Their father took Grace completely in his arms, holding her tightly around the waist as if in an embrace. “Grace,” he was saying, and his voice sounded infinitely tender, as if he were speaking to a much younger child. “Come on,” he said, “come on inside, Grace,” and then he turned her away from Jory and began shepherding her back toward the house, both of his arms still around Grace’s now suddenly slumping shoulders. Jory watched, and as they were walking she saw Grace slip once and almost fall in the snowy grass, but her father lifted her up, righted her, and continued to gently pull her toward the porch. Then her father opened the front door and the two of them disappeared inside and the door was shut behind them.

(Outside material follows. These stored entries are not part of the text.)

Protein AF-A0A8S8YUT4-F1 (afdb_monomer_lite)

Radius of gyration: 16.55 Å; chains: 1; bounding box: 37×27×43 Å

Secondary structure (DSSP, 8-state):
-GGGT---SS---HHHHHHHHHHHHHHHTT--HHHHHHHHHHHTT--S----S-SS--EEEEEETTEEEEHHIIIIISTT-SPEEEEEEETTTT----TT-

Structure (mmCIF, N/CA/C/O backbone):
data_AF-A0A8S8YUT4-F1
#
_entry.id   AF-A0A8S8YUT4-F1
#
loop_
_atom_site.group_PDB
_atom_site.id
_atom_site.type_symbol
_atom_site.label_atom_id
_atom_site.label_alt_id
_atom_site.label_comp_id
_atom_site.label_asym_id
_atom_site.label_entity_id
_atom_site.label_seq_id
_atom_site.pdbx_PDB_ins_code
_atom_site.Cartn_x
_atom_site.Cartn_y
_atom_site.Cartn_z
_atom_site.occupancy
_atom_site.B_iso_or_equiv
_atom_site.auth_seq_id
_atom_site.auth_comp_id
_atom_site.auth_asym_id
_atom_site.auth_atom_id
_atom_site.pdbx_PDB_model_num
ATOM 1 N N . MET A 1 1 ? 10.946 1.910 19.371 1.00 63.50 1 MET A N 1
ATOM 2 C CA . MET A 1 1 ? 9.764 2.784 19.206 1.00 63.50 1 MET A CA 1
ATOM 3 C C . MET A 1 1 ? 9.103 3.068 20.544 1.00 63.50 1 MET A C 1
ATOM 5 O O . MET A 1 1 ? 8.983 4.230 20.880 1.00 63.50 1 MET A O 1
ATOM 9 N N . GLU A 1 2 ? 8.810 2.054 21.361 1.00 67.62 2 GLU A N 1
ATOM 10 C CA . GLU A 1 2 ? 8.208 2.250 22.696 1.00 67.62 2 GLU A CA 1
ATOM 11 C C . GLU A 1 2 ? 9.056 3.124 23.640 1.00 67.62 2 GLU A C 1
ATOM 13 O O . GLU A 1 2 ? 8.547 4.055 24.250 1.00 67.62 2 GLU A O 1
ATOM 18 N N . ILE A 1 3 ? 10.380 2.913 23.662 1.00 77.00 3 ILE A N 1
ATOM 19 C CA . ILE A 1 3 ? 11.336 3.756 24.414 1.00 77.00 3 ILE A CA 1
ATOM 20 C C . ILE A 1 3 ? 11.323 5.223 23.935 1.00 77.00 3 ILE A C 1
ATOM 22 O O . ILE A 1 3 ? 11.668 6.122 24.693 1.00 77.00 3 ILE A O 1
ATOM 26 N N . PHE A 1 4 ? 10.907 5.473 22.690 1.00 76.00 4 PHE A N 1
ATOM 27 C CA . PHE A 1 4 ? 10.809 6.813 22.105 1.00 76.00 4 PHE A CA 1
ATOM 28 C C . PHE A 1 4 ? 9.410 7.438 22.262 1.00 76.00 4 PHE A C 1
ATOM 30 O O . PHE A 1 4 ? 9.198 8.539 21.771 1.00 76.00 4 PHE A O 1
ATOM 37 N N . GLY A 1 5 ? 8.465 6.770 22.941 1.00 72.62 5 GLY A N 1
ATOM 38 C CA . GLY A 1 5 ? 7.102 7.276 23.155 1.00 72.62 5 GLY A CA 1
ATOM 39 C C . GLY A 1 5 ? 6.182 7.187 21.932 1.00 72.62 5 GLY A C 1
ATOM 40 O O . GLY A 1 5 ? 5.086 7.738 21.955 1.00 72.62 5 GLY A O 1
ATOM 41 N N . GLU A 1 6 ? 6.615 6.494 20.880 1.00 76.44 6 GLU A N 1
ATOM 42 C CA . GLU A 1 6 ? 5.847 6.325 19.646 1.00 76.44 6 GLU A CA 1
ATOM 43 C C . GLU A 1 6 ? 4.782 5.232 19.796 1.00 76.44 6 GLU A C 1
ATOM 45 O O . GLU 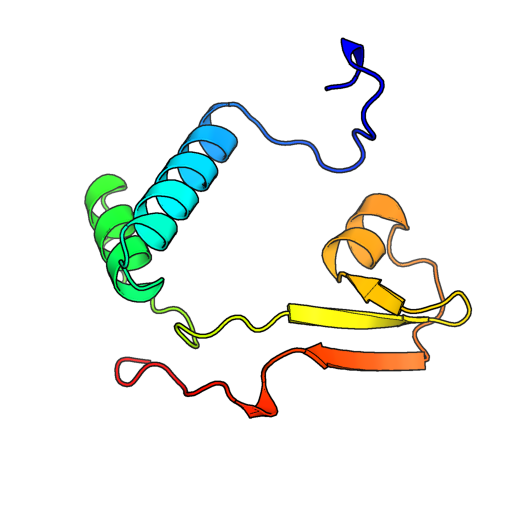A 1 6 ? 5.005 4.213 20.461 1.00 76.44 6 GLU A O 1
ATOM 50 N N . GLU A 1 7 ? 3.636 5.408 19.136 1.00 72.25 7 GLU A N 1
ATOM 51 C CA . GLU A 1 7 ? 2.573 4.404 19.122 1.00 72.25 7 GLU A CA 1
ATOM 52 C C . GLU A 1 7 ? 3.057 3.083 18.480 1.00 72.25 7 GLU A C 1
ATOM 54 O O . GLU A 1 7 ? 3.417 3.030 17.306 1.00 72.25 7 GLU A O 1
ATOM 59 N N . THR A 1 8 ? 3.029 1.974 19.229 1.00 75.69 8 THR A N 1
ATOM 60 C CA . THR A 1 8 ? 3.557 0.660 18.795 1.00 75.69 8 THR A CA 1
ATOM 61 C C . THR A 1 8 ? 2.483 -0.343 18.363 1.00 75.69 8 THR A C 1
ATOM 63 O O . THR A 1 8 ? 2.684 -1.560 18.433 1.00 75.69 8 THR A O 1
ATOM 66 N N . TRP A 1 9 ? 1.320 0.136 17.907 1.00 78.69 9 TRP A N 1
ATOM 67 C CA . TRP A 1 9 ? 0.235 -0.749 17.458 1.00 78.69 9 TRP A CA 1
ATOM 68 C C . TRP A 1 9 ? 0.596 -1.529 16.182 1.00 78.69 9 TRP A C 1
ATOM 70 O O . TRP A 1 9 ? 0.022 -2.592 15.942 1.00 78.69 9 TRP A O 1
ATOM 80 N N . PHE A 1 10 ? 1.587 -1.060 15.416 1.00 73.69 10 PHE A N 1
ATOM 81 C CA . PHE A 1 10 ? 2.187 -1.787 14.302 1.00 73.69 10 PHE A CA 1
ATOM 82 C C . PHE A 1 10 ? 3.584 -2.294 14.682 1.00 73.69 10 PHE A C 1
ATOM 84 O O . PHE A 1 10 ? 4.512 -1.516 14.908 1.00 73.69 10 PHE A O 1
ATOM 91 N N . ARG A 1 11 ? 3.743 -3.619 14.779 1.00 79.06 11 ARG A N 1
ATOM 92 C CA . ARG A 1 11 ? 5.029 -4.250 15.104 1.00 79.06 11 ARG A CA 1
ATOM 93 C C . ARG A 1 11 ? 5.757 -4.621 13.824 1.00 79.06 11 ARG A C 1
ATOM 95 O O . ARG A 1 11 ? 5.257 -5.433 13.053 1.00 79.06 11 ARG A O 1
ATOM 102 N N . ILE A 1 12 ? 6.955 -4.076 13.655 1.00 82.12 12 ILE A N 1
ATOM 103 C CA . ILE A 1 12 ? 7.835 -4.361 12.527 1.00 82.12 12 ILE A CA 1
ATOM 104 C C . ILE A 1 12 ? 9.157 -4.949 13.031 1.00 82.12 12 ILE A C 1
ATOM 106 O O . ILE A 1 12 ? 9.742 -4.444 13.987 1.00 82.12 12 ILE A O 1
ATOM 110 N N . GLY A 1 13 ? 9.603 -6.050 12.425 1.00 88.31 13 GLY A N 1
ATOM 111 C CA . GLY A 1 13 ? 10.899 -6.661 12.734 1.00 88.31 13 GLY A CA 1
ATOM 112 C C . GLY A 1 13 ? 12.036 -6.040 11.920 1.00 88.31 13 GLY A C 1
ATOM 113 O O . GLY A 1 13 ? 11.796 -5.400 10.897 1.00 88.31 13 GLY A O 1
ATOM 114 N N . ASP A 1 14 ? 13.285 -6.278 12.318 1.00 91.00 14 ASP A N 1
ATOM 115 C CA . ASP A 1 14 ? 14.459 -5.673 11.662 1.00 91.00 14 ASP A CA 1
ATOM 116 C C . ASP A 1 14 ? 14.568 -6.036 10.172 1.00 91.00 14 ASP A C 1
ATOM 118 O O . ASP A 1 14 ? 14.826 -5.180 9.327 1.00 91.00 14 ASP A O 1
ATOM 122 N N . ARG A 1 15 ? 14.317 -7.306 9.822 1.00 89.25 15 ARG A N 1
ATOM 123 C CA . ARG A 1 15 ? 14.349 -7.782 8.425 1.00 89.25 15 ARG A CA 1
ATOM 124 C C . ARG A 1 15 ? 13.242 -7.167 7.565 1.00 89.25 15 ARG A C 1
ATOM 126 O O . ARG A 1 15 ? 13.472 -6.836 6.403 1.00 89.25 15 ARG A O 1
ATOM 133 N N . ASP A 1 16 ? 12.056 -6.999 8.139 1.00 91.44 16 ASP A N 1
ATOM 134 C CA . ASP A 1 16 ? 10.930 -6.366 7.449 1.00 91.44 16 ASP A CA 1
ATOM 135 C C . ASP A 1 16 ? 11.186 -4.862 7.261 1.00 91.44 16 ASP A C 1
ATOM 137 O O . ASP A 1 16 ? 11.026 -4.307 6.175 1.00 91.44 16 ASP A O 1
ATOM 141 N N . THR A 1 17 ? 11.738 -4.218 8.292 1.00 92.88 17 THR A N 1
ATOM 142 C CA . THR A 1 17 ? 12.189 -2.822 8.237 1.00 92.88 17 THR A CA 1
ATOM 143 C C . THR A 1 17 ? 13.217 -2.611 7.129 1.00 92.88 17 THR A C 1
ATOM 145 O O . THR A 1 17 ? 13.095 -1.659 6.359 1.00 92.88 17 THR A O 1
ATOM 148 N N . ALA A 1 18 ? 14.197 -3.511 6.996 1.00 93.31 18 ALA A N 1
ATOM 149 C CA . ALA A 1 18 ? 15.193 -3.443 5.929 1.00 93.31 18 ALA A CA 1
ATOM 150 C C . ALA A 1 18 ? 14.538 -3.481 4.537 1.00 93.31 18 ALA A C 1
ATOM 152 O O . ALA A 1 18 ? 14.845 -2.644 3.690 1.00 93.31 18 ALA A O 1
ATOM 153 N N . THR A 1 19 ? 13.576 -4.385 4.330 1.00 94.44 19 THR A N 1
ATOM 154 C CA . THR A 1 19 ? 12.822 -4.500 3.070 1.00 94.44 19 THR A CA 1
ATOM 155 C C . THR A 1 19 ? 12.089 -3.197 2.742 1.00 94.44 19 THR A C 1
ATOM 157 O O . THR A 1 19 ? 12.200 -2.670 1.629 1.00 94.44 19 THR A O 1
ATOM 160 N N . HIS A 1 20 ? 11.397 -2.618 3.724 1.00 94.38 20 HIS A N 1
ATOM 161 C CA . HIS A 1 20 ? 10.678 -1.360 3.550 1.00 94.38 20 HIS A CA 1
ATOM 162 C C . HIS A 1 20 ? 11.601 -0.163 3.299 1.00 94.38 20 HIS A C 1
ATOM 164 O O . HIS A 1 20 ? 11.283 0.666 2.438 1.00 94.38 20 HIS A O 1
ATOM 170 N N . LEU A 1 21 ? 12.747 -0.076 3.984 1.00 96.25 21 LEU A N 1
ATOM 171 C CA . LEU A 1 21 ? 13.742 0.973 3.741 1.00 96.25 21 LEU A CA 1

Jory stood panting on the lawn, her hands on her knees. The Reisensteins’ dog barked twice and then there was no other sound to be heard. It was now as if nothing had ever happened to disturb this silent, wintry night—as if all the actors and players and all their little ecstasies and anguishes had been mysteriously whisked offstage in an instant. As if they had never even been. In a daze, Jory walked up to the porch and sank down on one of the snow-dusted steps. She could feel the shock of the cement’s freezing wetness seeping instantly through her pants and her underwear, past the bloody toilet paper, clear to her skin. Jory heard the front door open behind her and her father came out onto the stoop. He was now wearing his winter coat and carrying an old brown woolen one of her mother’s. “Put this on,” he said.

Jory didn’t move.

He leaned down and draped the wool coat over her shoulders. Then he sat down next to her on the step and then leaned over and carefully forced each of her arms through the coat sleeves, pulling the coat tightly around her and buttoning it to the collar.

“You promised you wouldn’t call the police.” Jory’s words came out in a strangled choke. “You
promised
.”

Her father stared straight ahead. He said nothing and he didn’t even try to smile.

“He doesn’t need to go to jail!” Jory felt as if she were pleading with someone far more important than her father—with God, or a judge, someone who could repeal judgments or commute sentences.

This statement seemed to reanimate her father. “Jory, I don’t even know where to begin.” He stared at her as if trying to decide what to say. Finally, he held up his index finger. “Number one, he has a record. Ed Hewett says he was involved in some kind of bad drug-dealing business down in Texas. And number two, this is
in addition
to the fact that he was keeping your sister—who is a minor—at that house full of reprobates and runaways.”